**WHAT THE TASK ASKS**
Only certain lines below are wanted: those starting at the line containing "ATOM 62 C CA" and ending at the line containing "ATOM 86 C CA", both included, each retyped exactly.

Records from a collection

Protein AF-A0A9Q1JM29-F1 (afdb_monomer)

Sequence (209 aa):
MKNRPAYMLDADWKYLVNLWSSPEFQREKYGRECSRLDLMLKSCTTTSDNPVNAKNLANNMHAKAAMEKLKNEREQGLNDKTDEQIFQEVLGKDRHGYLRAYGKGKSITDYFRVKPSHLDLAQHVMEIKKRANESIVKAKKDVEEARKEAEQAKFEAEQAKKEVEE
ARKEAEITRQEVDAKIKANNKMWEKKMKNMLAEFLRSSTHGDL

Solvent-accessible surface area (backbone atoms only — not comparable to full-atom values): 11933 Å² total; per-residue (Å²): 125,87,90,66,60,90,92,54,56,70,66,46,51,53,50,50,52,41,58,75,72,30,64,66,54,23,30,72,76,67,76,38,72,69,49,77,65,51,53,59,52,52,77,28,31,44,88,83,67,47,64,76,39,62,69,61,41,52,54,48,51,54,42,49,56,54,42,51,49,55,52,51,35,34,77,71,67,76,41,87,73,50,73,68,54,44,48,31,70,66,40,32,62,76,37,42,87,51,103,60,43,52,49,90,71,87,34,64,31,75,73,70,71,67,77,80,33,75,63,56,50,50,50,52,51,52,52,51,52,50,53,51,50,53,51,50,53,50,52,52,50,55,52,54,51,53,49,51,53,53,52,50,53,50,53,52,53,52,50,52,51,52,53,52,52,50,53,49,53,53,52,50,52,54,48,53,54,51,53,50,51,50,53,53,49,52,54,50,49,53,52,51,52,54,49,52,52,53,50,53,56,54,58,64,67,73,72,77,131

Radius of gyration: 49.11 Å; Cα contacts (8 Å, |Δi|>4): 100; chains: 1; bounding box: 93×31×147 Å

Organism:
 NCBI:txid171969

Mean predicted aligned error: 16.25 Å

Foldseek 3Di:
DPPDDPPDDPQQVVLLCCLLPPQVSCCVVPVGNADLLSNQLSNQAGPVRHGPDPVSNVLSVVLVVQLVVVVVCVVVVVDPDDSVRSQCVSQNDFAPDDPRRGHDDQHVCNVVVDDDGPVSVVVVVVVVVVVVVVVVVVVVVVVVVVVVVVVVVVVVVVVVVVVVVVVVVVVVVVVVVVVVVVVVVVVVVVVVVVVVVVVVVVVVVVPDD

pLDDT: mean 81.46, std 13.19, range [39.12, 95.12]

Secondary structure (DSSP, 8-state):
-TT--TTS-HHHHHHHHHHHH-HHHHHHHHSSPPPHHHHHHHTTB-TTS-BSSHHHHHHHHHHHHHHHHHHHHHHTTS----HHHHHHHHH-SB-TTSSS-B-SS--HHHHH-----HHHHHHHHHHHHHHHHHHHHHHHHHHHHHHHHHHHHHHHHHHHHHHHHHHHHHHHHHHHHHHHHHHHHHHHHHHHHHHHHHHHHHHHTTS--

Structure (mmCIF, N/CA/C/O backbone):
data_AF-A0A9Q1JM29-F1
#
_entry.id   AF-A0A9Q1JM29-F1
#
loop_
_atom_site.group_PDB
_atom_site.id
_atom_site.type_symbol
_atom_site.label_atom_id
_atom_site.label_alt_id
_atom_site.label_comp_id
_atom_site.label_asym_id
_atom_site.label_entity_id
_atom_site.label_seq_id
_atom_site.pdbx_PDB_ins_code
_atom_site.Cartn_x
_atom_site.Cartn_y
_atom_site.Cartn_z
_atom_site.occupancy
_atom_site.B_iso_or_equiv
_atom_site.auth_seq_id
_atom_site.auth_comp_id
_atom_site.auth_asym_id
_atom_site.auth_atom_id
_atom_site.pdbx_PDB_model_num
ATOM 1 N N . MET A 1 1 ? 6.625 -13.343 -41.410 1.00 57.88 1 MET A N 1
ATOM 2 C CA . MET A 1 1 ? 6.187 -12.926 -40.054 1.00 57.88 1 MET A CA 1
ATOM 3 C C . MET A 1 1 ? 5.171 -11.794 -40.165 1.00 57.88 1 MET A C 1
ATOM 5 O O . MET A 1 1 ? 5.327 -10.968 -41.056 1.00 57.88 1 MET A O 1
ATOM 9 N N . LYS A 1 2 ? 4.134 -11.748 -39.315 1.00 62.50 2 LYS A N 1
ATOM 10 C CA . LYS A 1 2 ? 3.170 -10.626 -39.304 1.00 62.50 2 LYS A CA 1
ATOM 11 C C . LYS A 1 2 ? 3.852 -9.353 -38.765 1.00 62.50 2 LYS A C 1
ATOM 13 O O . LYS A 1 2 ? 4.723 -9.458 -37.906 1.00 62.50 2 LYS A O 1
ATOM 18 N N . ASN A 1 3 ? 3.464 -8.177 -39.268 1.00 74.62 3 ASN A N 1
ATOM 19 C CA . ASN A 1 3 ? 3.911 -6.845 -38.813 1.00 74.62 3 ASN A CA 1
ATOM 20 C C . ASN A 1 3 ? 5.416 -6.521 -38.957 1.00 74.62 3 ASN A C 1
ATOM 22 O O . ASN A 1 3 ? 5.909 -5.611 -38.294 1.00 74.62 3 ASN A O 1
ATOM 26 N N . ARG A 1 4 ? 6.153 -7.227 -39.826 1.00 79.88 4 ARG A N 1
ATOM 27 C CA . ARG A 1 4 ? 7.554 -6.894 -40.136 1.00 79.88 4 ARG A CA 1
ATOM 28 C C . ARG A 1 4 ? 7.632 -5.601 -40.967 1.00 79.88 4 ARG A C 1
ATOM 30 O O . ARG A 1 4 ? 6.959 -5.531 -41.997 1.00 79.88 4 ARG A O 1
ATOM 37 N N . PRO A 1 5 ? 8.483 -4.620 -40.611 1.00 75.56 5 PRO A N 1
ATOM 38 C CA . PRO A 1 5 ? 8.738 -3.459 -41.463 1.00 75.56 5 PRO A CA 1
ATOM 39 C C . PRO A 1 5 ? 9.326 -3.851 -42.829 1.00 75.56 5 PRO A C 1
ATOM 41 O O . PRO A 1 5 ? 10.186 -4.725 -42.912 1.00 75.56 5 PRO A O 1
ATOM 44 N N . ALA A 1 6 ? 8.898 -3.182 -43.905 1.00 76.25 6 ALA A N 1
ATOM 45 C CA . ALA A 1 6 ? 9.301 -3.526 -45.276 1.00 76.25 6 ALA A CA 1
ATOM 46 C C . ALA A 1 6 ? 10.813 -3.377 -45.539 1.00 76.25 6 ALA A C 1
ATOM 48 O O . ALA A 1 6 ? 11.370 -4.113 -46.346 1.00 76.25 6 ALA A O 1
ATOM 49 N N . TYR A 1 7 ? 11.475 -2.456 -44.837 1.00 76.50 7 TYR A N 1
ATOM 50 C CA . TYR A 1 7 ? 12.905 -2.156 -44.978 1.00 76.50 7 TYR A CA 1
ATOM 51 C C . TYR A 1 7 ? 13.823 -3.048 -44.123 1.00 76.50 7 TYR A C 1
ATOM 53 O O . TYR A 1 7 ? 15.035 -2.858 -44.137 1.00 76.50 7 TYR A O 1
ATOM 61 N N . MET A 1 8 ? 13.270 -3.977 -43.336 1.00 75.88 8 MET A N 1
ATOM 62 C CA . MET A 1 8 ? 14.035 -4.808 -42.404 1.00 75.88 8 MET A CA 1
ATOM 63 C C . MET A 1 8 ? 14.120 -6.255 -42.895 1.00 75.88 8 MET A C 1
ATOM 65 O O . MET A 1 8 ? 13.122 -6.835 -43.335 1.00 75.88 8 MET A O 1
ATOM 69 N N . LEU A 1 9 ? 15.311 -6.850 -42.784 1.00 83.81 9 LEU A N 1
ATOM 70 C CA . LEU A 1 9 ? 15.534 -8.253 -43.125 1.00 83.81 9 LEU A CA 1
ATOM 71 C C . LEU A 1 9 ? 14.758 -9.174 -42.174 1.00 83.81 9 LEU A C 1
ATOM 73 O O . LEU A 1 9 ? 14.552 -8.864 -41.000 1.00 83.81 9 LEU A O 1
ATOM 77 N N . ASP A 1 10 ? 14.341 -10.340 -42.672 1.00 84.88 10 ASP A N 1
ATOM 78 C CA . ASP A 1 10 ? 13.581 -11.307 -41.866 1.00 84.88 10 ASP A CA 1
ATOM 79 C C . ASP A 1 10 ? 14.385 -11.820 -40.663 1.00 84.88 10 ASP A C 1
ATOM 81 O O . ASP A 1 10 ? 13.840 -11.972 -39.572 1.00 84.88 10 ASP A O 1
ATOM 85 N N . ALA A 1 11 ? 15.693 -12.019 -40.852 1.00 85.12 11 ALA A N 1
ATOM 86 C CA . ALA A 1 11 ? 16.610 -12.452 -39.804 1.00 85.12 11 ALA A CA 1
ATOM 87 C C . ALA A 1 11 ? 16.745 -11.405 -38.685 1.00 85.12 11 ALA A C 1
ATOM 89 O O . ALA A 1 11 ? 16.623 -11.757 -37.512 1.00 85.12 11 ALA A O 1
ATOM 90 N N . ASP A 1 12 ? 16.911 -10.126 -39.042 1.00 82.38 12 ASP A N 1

**WRITTEN ANSWER**
ATOM 62 C CA . MET A 1 8 ? 14.035 -4.808 -42.404 1.00 75.88 8 MET A CA 1
ATOM 63 C C . MET A 1 8 ? 14.120 -6.255 -42.895 1.00 75.88 8 MET A C 1
ATOM 65 O O . MET A 1 8 ? 13.122 -6.835 -43.335 1.00 75.88 8 MET A O 1
ATOM 69 N N . LEU A 1 9 ? 15.311 -6.850 -42.784 1.00 83.81 9 LEU A N 1
ATOM 70 C CA . LEU A 1 9 ? 15.534 -8.253 -43.125 1.00 83.81 9 LEU A CA 1
ATOM 71 C C . LEU A 1 9 ? 14.758 -9.174 -42.174 1.00 83.81 9 LEU A C 1
ATOM 73 O O . LEU A 1 9 ? 14.552 -8.864 -41.000 1.00 83.81 9 LEU A O 1
ATOM 77 N N . ASP A 1 10 ? 14.341 -10.340 -42.672 1.00 84.88 10 ASP A N 1
ATOM 78 C CA . ASP A 1 10 ? 13.581 -11.307 -41.866 1.00 84.88 10 ASP A CA 1
ATOM 79 C C . ASP A 1 10 ? 14.385 -11.820 -40.663 1.00 84.88 10 ASP A C 1
ATOM 81 O O . ASP A 1 10 ? 13.840 -11.972 -39.572 1.00 84.88 10 ASP A O 1
ATOM 85 N N . ALA A 1 11 ? 15.693 -12.019 -40.852 1.00 85.12 11 ALA A N 1
ATOM 86 C CA . ALA A 1 11 ? 16.610 -12.452 -39.804 1.00 85.12 11 ALA A CA 1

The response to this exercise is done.